Copy, exactly and without additions, every line in the records below from the one holding "ATOM 107 C CA" through the one holding "ATOM 111 C CA", both ends included.

◇ ◇ ◇ ◇ ◇

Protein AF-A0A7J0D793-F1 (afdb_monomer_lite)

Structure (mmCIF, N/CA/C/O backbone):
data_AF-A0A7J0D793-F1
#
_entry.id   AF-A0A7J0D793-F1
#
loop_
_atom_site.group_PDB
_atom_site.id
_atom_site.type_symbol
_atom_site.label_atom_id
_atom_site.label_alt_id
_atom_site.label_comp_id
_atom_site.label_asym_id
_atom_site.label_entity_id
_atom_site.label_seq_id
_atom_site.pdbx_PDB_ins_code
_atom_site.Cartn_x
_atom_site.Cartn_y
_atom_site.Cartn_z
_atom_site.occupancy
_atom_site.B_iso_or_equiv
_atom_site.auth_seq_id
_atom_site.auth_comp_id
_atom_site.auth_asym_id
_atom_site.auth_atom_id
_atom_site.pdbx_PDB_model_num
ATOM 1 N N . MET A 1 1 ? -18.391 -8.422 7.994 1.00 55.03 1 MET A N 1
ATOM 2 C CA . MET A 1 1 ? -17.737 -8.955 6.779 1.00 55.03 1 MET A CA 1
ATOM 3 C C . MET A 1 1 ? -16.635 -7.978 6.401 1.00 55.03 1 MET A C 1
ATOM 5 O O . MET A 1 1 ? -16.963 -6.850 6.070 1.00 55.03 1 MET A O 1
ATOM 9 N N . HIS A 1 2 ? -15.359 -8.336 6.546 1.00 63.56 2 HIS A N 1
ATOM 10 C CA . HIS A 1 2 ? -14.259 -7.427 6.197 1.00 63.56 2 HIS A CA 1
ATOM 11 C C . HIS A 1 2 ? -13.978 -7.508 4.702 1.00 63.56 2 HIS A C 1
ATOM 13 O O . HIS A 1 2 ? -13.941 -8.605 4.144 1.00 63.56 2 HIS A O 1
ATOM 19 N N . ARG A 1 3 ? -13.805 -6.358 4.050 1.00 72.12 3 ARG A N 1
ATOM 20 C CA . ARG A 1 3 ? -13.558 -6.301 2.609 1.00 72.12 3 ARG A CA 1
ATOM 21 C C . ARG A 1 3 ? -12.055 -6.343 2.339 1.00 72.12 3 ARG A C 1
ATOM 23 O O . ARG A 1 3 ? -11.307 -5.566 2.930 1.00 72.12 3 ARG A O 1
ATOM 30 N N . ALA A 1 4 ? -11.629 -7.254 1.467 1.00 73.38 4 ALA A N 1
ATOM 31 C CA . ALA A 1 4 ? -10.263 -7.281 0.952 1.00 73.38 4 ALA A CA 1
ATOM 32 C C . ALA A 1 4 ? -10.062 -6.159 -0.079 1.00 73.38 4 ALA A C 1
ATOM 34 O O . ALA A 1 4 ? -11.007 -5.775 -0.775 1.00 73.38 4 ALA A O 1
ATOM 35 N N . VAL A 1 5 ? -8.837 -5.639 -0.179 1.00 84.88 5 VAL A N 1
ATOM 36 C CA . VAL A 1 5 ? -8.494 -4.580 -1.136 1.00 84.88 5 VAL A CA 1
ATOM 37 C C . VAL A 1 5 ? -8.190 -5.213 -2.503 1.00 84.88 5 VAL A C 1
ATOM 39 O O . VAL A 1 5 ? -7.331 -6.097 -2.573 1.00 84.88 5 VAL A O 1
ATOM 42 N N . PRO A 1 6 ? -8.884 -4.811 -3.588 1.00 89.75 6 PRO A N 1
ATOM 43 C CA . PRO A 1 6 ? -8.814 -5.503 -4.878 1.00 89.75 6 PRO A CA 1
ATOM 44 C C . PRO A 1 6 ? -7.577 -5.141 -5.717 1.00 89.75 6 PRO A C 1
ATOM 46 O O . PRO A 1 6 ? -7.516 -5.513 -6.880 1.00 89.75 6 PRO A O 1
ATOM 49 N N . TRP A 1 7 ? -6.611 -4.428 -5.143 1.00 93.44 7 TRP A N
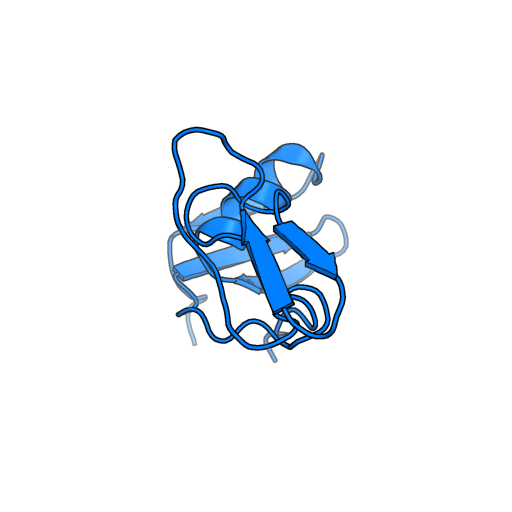 1
ATOM 50 C CA . TRP A 1 7 ? -5.389 -3.973 -5.801 1.00 93.44 7 TRP A CA 1
ATOM 51 C C . TRP A 1 7 ? -4.194 -4.134 -4.852 1.00 93.44 7 TRP A C 1
ATOM 53 O O . TRP A 1 7 ? -4.364 -4.240 -3.632 1.00 93.44 7 TRP A O 1
ATOM 63 N N . GLY A 1 8 ? -2.984 -4.199 -5.406 1.00 96.06 8 GLY A N 1
ATOM 64 C CA . GLY A 1 8 ? -1.763 -4.445 -4.644 1.00 96.06 8 GLY A CA 1
ATOM 65 C C . GLY A 1 8 ? -0.938 -3.192 -4.349 1.00 96.06 8 GLY A C 1
ATOM 66 O O . GLY A 1 8 ? -0.955 -2.202 -5.075 1.00 96.06 8 GLY A O 1
ATOM 67 N N . VAL A 1 9 ? -0.131 -3.284 -3.291 1.00 97.19 9 VAL A N 1
ATOM 68 C CA . VAL A 1 9 ? 0.835 -2.266 -2.838 1.00 97.19 9 VAL A CA 1
ATOM 69 C C . VAL A 1 9 ? 2.230 -2.857 -2.710 1.00 97.19 9 VAL A C 1
ATOM 71 O O . VAL A 1 9 ? 2.393 -4.079 -2.588 1.00 97.19 9 VAL A O 1
ATOM 74 N N . CYS A 1 10 ? 3.236 -1.987 -2.638 1.00 97.69 10 CYS A N 1
ATOM 75 C CA . CYS A 1 10 ? 4.487 -2.346 -1.994 1.00 97.69 10 CYS A CA 1
ATOM 76 C C . CYS A 1 10 ? 4.211 -2.556 -0.492 1.00 97.69 10 CYS A C 1
ATOM 78 O O . CYS A 1 10 ? 3.673 -1.645 0.142 1.00 97.69 10 CYS A O 1
ATOM 80 N N . PRO A 1 11 ? 4.556 -3.716 0.098 1.00 96.00 11 PRO A N 1
ATOM 81 C CA . PRO A 1 11 ? 4.320 -3.968 1.524 1.00 96.00 11 PRO A CA 1
ATOM 82 C C . PRO A 1 11 ? 4.975 -2.929 2.445 1.00 96.00 11 PRO A C 1
ATOM 84 O O . PRO A 1 11 ? 4.455 -2.645 3.518 1.00 96.00 11 PRO A O 1
ATOM 87 N N . GLU A 1 12 ? 6.086 -2.344 1.999 1.00 96.19 12 GLU A N 1
ATOM 88 C CA . GLU A 1 12 ? 6.913 -1.407 2.767 1.00 96.19 12 GLU A CA 1
ATOM 89 C C . GLU A 1 12 ? 6.638 0.064 2.427 1.00 96.19 12 GLU A C 1
ATOM 91 O O . GLU A 1 12 ? 6.785 0.933 3.280 1.00 96.19 12 GLU A O 1
ATOM 96 N N . HIS A 1 13 ? 6.231 0.346 1.185 1.00 97.19 13 HIS A N 1
ATOM 97 C CA . HIS A 1 13 ? 6.165 1.712 0.645 1.00 97.19 13 HIS A CA 1
ATOM 98 C C . HIS A 1 13 ? 4.761 2.112 0.157 1.00 97.19 13 HIS A C 1
ATOM 100 O O . HIS A 1 13 ? 4.569 3.215 -0.345 1.00 97.19 13 HIS A O 1
ATOM 106 N N . GLY A 1 14 ? 3.760 1.239 0.308 1.00 96.50 14 GLY A N 1
ATOM 107 C CA . GLY A 1 14 ? 2.372 1.525 -0.055 1.00 96.50 14 GLY A CA 1
ATOM 108 C C . GLY A 1 14 ? 2.150 1.658 -1.565 1.00 96.50 14 GLY A C 1
ATOM 109 O O . GLY A 1 14 ? 2.598 0.822 -2.356 1.00 96.50 14 GLY A O 1
ATOM 110 N N . THR A 1 15 ? 1.418 2.695 -1.975 1.00 95.25 15 THR A N 1
ATOM 111 C CA . THR A 1 15 ? 1.028 2.995 -3.370 1.00 95.25 15 THR A CA 1
ATOM 112 C C . THR A 1 15 ? 2.176 3.587 -4.188 1.00 95.25 15 THR A C 1
ATOM 114 O O . THR A 1 15 ? 2.080 4.688 -4.722 1.00 95.25 15 THR A O 1
ATOM 117 N N . THR A 1 16 ? 3.279 2.854 -4.282 1.00 96.75 16 THR A N 1
ATOM 118 C CA . THR A 1 16 ? 4.468 3.215 -5.070 1.00 96.75 16 THR A CA 1
ATOM 119 C C . THR A 1 16 ? 4.719 2.241 -6.214 1.00 96.75 16 THR A C 1
ATOM 121 O O . THR A 1 16 ? 5.754 2.317 -6.871 1.00 96.75 16 THR A O 1
ATOM 124 N N . LEU A 1 17 ? 3.803 1.300 -6.456 1.00 97.56 17 LEU A N 1
ATOM 125 C CA . LEU A 1 17 ? 3.964 0.343 -7.540 1.00 97.56 17 LEU A CA 1
ATOM 126 C C . LEU A 1 17 ? 3.801 1.014 -8.903 1.00 97.56 17 LEU A C 1
ATOM 128 O O . LEU A 1 17 ? 2.912 1.837 -9.116 1.00 97.56 17 LEU A O 1
ATOM 132 N N . LYS A 1 18 ? 4.621 0.576 -9.851 1.00 98.06 18 LYS A N 1
ATOM 133 C CA . LYS A 1 18 ? 4.393 0.743 -11.283 1.00 98.06 18 LYS A CA 1
ATOM 134 C C . LYS A 1 18 ? 4.197 -0.634 -11.902 1.00 98.06 18 LYS A C 1
ATOM 136 O O . LYS A 1 18 ? 4.851 -1.585 -11.481 1.00 98.06 18 LYS A O 1
ATOM 141 N N . SER A 1 19 ? 3.310 -0.728 -12.891 1.00 97.38 19 SER A N 1
ATOM 142 C CA . SER A 1 19 ? 3.073 -1.952 -13.658 1.00 97.38 19 SER A CA 1
ATOM 143 C C . SER A 1 19 ? 3.218 -1.704 -15.158 1.00 97.38 19 SER A C 1
ATOM 145 O O . SER A 1 19 ? 2.792 -0.670 -15.677 1.00 97.38 19 SER A O 1
ATOM 147 N N . THR A 1 20 ?
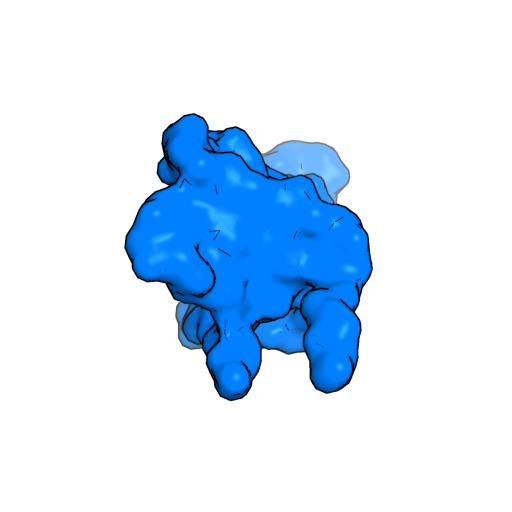 3.865 -2.628 -15.868 1.00 97.56 20 THR A N 1
ATOM 148 C CA . THR A 1 20 ? 3.952 -2.657 -17.337 1.00 97.56 20 THR A CA 1
ATOM 149 C C . THR A 1 20 ? 4.284 -4.075 -17.804 1.00 97.56 20 THR A C 1
ATOM 151 O O . THR A 1 20 ? 5.137 -4.739 -17.218 1.00 97.56 20 THR A O 1
ATOM 154 N N . GLY A 1 21 ? 3.645 -4.544 -18.882 1.00 95.56 21 GLY A N 1
ATOM 155 C CA . GLY A 1 21 ? 3.950 -5.856 -19.471 1.00 95.56 21 GLY A CA 1
ATOM 156 C C . GLY A 1 21 ? 3.632 -7.036 -18.546 1.00 95.56 21 GLY A C 1
ATOM 157 O O . GLY A 1 21 ? 4.353 -8.031 -18.565 1.00 95.56 21 GLY A O 1
ATOM 158 N N . GLY A 1 22 ? 2.599 -6.905 -17.705 1.00 96.12 22 GLY A N 1
ATOM 159 C CA . GLY A 1 22 ? 2.193 -7.940 -16.751 1.00 96.12 22 GLY A CA 1
ATOM 160 C C . GLY A 1 22 ? 3.171 -8.135 -15.592 1.00 96.12 22 GLY A C 1
ATOM 161 O O . GLY A 1 22 ? 3.200 -9.208 -15.006 1.00 96.12 22 GLY A O 1
ATOM 162 N N . ARG A 1 23 ? 4.005 -7.139 -15.284 1.00 97.94 23 ARG A N 1
ATOM 163 C CA . ARG A 1 23 ? 4.965 -7.145 -14.173 1.00 97.94 23 ARG A CA 1
ATOM 164 C C . ARG A 1 23 ? 4.828 -5.858 -13.388 1.00 97.94 23 ARG A C 1
ATOM 166 O O . ARG A 1 23 ? 4.598 -4.810 -13.988 1.00 97.94 23 ARG A O 1
ATOM 173 N N . ALA A 1 24 ? 5.067 -5.929 -12.086 1.00 98.38 24 ALA A N 1
ATOM 174 C CA . ALA A 1 24 ? 5.019 -4.772 -11.203 1.00 98.38 24 ALA A CA 1
ATOM 175 C C . ALA A 1 24 ? 6.303 -4.628 -10.379 1.00 98.38 24 ALA A C 1
ATOM 177 O O . ALA A 1 24 ? 6.966 -5.616 -10.069 1.00 98.38 24 ALA A O 1
ATOM 178 N N . TRP A 1 25 ? 6.653 -3.401 -10.002 1.00 98.38 25 TRP A N 1
ATOM 179 C CA . TRP A 1 25 ? 7.797 -3.097 -9.136 1.00 98.38 25 TRP A CA 1
ATOM 180 C C . TRP A 1 25 ? 7.542 -1.849 -8.295 1.00 98.38 25 TRP A C 1
ATOM 182 O O . TRP A 1 25 ? 6.754 -0.984 -8.681 1.00 98.38 25 TRP A O 1
ATOM 192 N N . CYS A 1 26 ? 8.204 -1.760 -7.143 1.00 98.44 26 CYS A N 1
ATOM 193 C CA . CYS A 1 26 ? 8.212 -0.550 -6.327 1.00 98.44 26 CYS A CA 1
ATOM 194 C C . CYS A 1 26 ? 9.046 0.547 -7.005 1.00 98.44 26 CYS A C 1
ATOM 196 O O . CYS A 1 26 ? 10.144 0.286 -7.488 1.00 98.44 26 CYS A O 1
ATOM 198 N N . MET A 1 27 ? 8.537 1.777 -7.030 1.00 98.12 27 MET A N 1
ATOM 199 C CA . MET A 1 27 ? 9.245 2.944 -7.569 1.00 98.12 27 MET A CA 1
ATOM 200 C C . MET A 1 27 ? 10.158 3.634 -6.544 1.00 98.12 27 MET A C 1
ATOM 202 O O . MET A 1 27 ? 10.876 4.561 -6.916 1.00 98.12 27 MET A O 1
ATOM 206 N N . ASP A 1 28 ? 10.134 3.222 -5.271 1.00 98.00 28 ASP A N 1
ATOM 207 C CA . ASP A 1 28 ? 11.104 3.709 -4.286 1.00 98.00 28 ASP A CA 1
ATOM 208 C C . ASP A 1 28 ? 12.506 3.196 -4.643 1.00 98.00 28 ASP A C 1
ATOM 210 O O . ASP A 1 28 ? 12.706 1.997 -4.828 1.00 98.00 28 ASP A O 1
ATOM 214 N N . PHE A 1 29 ? 13.480 4.101 -4.746 1.00 95.81 29 PHE A N 1
ATOM 215 C CA . PHE A 1 29 ? 14.826 3.799 -5.244 1.00 95.81 29 PHE A CA 1
ATOM 216 C C . PHE A 1 29 ? 15.651 2.904 -4.308 1.00 95.81 29 PHE A C 1
ATOM 218 O O . PHE A 1 29 ? 16.677 2.371 -4.731 1.00 95.81 29 PHE A O 1
ATOM 225 N N . THR A 1 30 ? 15.227 2.743 -3.051 1.00 96.81
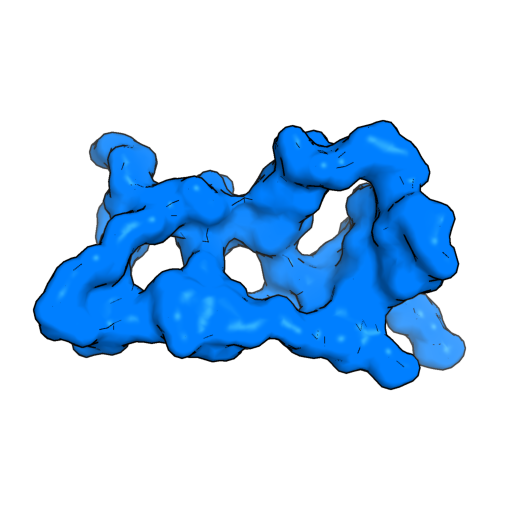 30 THR A N 1
ATOM 226 C CA . THR A 1 30 ? 15.855 1.836 -2.079 1.00 96.81 30 THR A CA 1
ATOM 227 C C . THR A 1 30 ? 15.139 0.492 -1.967 1.00 96.81 30 THR A C 1
ATOM 229 O O . THR A 1 30 ? 15.646 -0.424 -1.320 1.00 96.81 30 THR A O 1
ATOM 232 N N . CYS A 1 31 ? 13.983 0.344 -2.620 1.00 97.88 31 CYS A N 1
ATOM 233 C CA . CYS A 1 31 ? 13.160 -0.852 -2.558 1.00 97.88 31 CYS A CA 1
ATOM 234 C C . CYS A 1 31 ? 13.304 -1.687 -3.829 1.00 97.88 31 CYS A C 1
ATOM 236 O O . CYS A 1 31 ? 12.908 -1.279 -4.918 1.00 97.88 31 CYS A O 1
ATOM 238 N N . PHE A 1 32 ? 13.791 -2.915 -3.679 1.00 96.69 32 PHE A N 1
ATOM 239 C CA . PHE A 1 32 ? 13.992 -3.836 -4.802 1.00 96.69 32 PHE A CA 1
ATOM 240 C C . PHE A 1 32 ? 12.840 -4.829 -4.987 1.00 96.69 32 PHE A C 1
ATOM 242 O O . PHE A 1 32 ? 12.963 -5.790 -5.746 1.00 96.69 32 PHE A O 1
ATOM 249 N N . ASN A 1 33 ? 11.715 -4.610 -4.300 1.00 97.81 33 ASN A N 1
ATOM 250 C CA . ASN A 1 33 ? 10.540 -5.456 -4.447 1.00 97.81 33 ASN A CA 1
ATOM 251 C C . ASN A 1 33 ? 9.983 -5.355 -5.875 1.00 97.81 33 ASN A C 1
ATOM 253 O O . ASN A 1 33 ? 9.588 -4.282 -6.346 1.00 97.81 33 ASN A O 1
ATOM 257 N N . ALA A 1 34 ? 9.934 -6.504 -6.544 1.00 97.81 34 ALA A N 1
ATOM 258 C CA . ALA A 1 34 ? 9.419 -6.675 -7.891 1.00 97.81 34 ALA A CA 1
ATOM 259 C C . ALA A 1 34 ? 8.676 -8.009 -8.007 1.00 97.81 34 ALA A C 1
ATOM 261 O O . ALA A 1 34 ? 8.990 -8.981 -7.319 1.00 97.81 34 ALA A O 1
ATOM 262 N N . TRP A 1 35 ? 7.697 -8.057 -8.902 1.00 97.69 35 TRP A N 1
ATOM 263 C CA . TRP A 1 35 ? 6.810 -9.194 -9.103 1.00 97.69 35 TRP A CA 1
ATOM 264 C C . TRP A 1 35 ? 6.726 -9.541 -10.588 1.00 97.69 35 TRP A C 1
ATOM 266 O O . TRP A 1 35 ? 6.662 -8.671 -11.457 1.00 97.69 35 TRP A O 1
ATOM 276 N N . THR A 1 36 ? 6.699 -10.840 -10.884 1.00 97.50 36 THR A N 1
ATOM 277 C CA . THR A 1 36 ? 6.578 -11.382 -12.248 1.00 97.50 36 THR A CA 1
ATOM 278 C C . THR A 1 36 ? 5.146 -11.368 -12.790 1.00 97.50 36 THR A C 1
ATOM 280 O O . THR A 1 36 ? 4.918 -11.859 -13.893 1.00 97.50 36 THR A O 1
ATOM 283 N N . TYR A 1 37 ? 4.207 -10.814 -12.025 1.00 96.00 37 TYR A N 1
ATOM 284 C CA . TYR A 1 37 ? 2.802 -10.619 -12.366 1.00 96.00 37 TYR A CA 1
ATOM 285 C C . TYR A 1 37 ? 2.401 -9.156 -12.114 1.00 96.00 37 TYR A C 1
ATOM 287 O O . TYR A 1 37 ? 3.112 -8.422 -11.414 1.00 96.00 37 TYR A O 1
ATOM 295 N N . ASP A 1 38 ? 1.258 -8.733 -12.661 1.00 96.25 38 ASP A N 1
ATOM 296 C CA . ASP A 1 38 ? 0.691 -7.415 -12.377 1.00 96.25 38 ASP A CA 1
ATOM 297 C C . ASP A 1 38 ? 0.106 -7.396 -10.966 1.00 96.25 38 ASP A C 1
ATOM 299 O O . ASP A 1 38 ? -1.055 -7.716 -10.731 1.00 96.25 38 ASP A O 1
ATOM 303 N N . ARG A 1 39 ? 0.953 -7.062 -9.997 1.00 96.69 39 ARG A N 1
ATOM 304 C CA . ARG A 1 39 ? 0.524 -6.917 -8.612 1.00 96.69 39 ARG A CA 1
ATOM 305 C C . ARG A 1 39 ? -0.387 -5.711 -8.408 1.00 96.69 39 ARG A C 1
ATOM 307 O O . ARG A 1 39 ? -1.207 -5.751 -7.500 1.00 96.69 39 ARG A O 1
ATOM 314 N N . LEU A 1 40 ? -0.222 -4.646 -9.192 1.00 96.38 40 LEU A N 1
ATOM 315 C CA . LEU A 1 40 ? -1.009 -3.428 -9.017 1.00 96.38 40 LEU A CA 1
ATOM 316 C C . LEU A 1 40 ? -2.489 -3.705 -9.315 1.00 96.38 40 LEU A C 1
ATOM 318 O O . LEU A 1 40 ? -3.339 -3.250 -8.557 1.00 96.38 40 LEU A O 1
ATOM 322 N N . ASP A 1 41 ? -2.772 -4.519 -10.333 1.00 95.00 41 ASP A N 1
ATOM 323 C CA . ASP A 1 41 ? -4.129 -4.920 -10.740 1.00 95.00 41 ASP A CA 1
ATOM 324 C C . ASP A 1 41 ? -4.583 -6.281 -10.165 1.00 95.00 41 ASP A C 1
ATOM 326 O O . ASP A 1 41 ? -5.547 -6.890 -10.624 1.00 95.00 41 ASP A O 1
ATOM 330 N N . ALA A 1 42 ? -3.883 -6.794 -9.148 1.00 93.00 42 ALA A N 1
ATOM 331 C CA . ALA A 1 42 ? -4.245 -8.031 -8.462 1.00 93.00 42 ALA A CA 1
ATOM 332 C C . ALA A 1 42 ? -4.678 -7.763 -7.018 1.00 93.00 42 ALA A C 1
ATOM 334 O O . ALA A 1 42 ? -4.129 -6.898 -6.333 1.00 93.00 42 ALA A O 1
ATOM 335 N N . ALA A 1 43 ? -5.619 -8.570 -6.521 1.00 92.62 43 ALA A N 1
ATOM 336 C CA . ALA A 1 43 ? -6.023 -8.527 -5.121 1.00 92.62 43 ALA A CA 1
ATOM 337 C C . ALA A 1 43 ? -4.811 -8.699 -4.193 1.00 92.62 43 ALA A C 1
ATOM 339 O O . ALA A 1 43 ? -3.955 -9.561 -4.410 1.00 92.62 43 ALA A O 1
ATOM 340 N N . CYS A 1 44 ? -4.750 -7.885 -3.140 1.00 92.75 44 CYS A N 1
ATOM 341 C CA . CYS A 1 44 ? -3.631 -7.924 -2.211 1.00 92.75 44 CYS A CA 1
ATOM 342 C C . CYS A 1 44 ? -3.587 -9.256 -1.457 1.00 92.75 44 CYS A C 1
ATOM 344 O O . CYS A 1 44 ? -4.524 -9.604 -0.739 1.00 92.75 44 CYS A O 1
ATOM 346 N N . THR A 1 45 ? -2.471 -9.970 -1.576 1.00 91.12 45 THR A N 1
ATOM 347 C CA . THR A 1 45 ? -2.240 -11.252 -0.893 1.00 91.12 45 THR A CA 1
ATOM 348 C C . THR A 1 45 ? -1.413 -11.115 0.384 1.00 91.12 45 THR A C 1
ATOM 350 O O . THR A 1 45 ? -1.102 -12.119 1.018 1.00 91.12 45 THR A O 1
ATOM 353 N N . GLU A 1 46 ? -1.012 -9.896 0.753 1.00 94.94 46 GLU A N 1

◇ ◇ ◇ ◇ ◇

### Answer for the task
ATOM 107 C CA . GLY A 1 14 ? 2.372 1.525 -0.055 1.00 96.50 14 GLY A CA 1
ATOM 108 C C . GLY A 1 14 ? 2.150 1.658 -1.565 1.00 96.50 14 GLY A C 1
ATOM 109 O O . GLY A 1 14 ? 2.598 0.822 -2.356 1.00 96.50 14 GLY A O 1
ATOM 110 N N . THR A 1 15 ? 1.418 2.695 -1.975 1.00 95.25 15 THR A N 1
ATOM 111 C CA . THR A 1 15 ? 1.028 2.995 -3.370 1.00 95.25 15 THR A CA 1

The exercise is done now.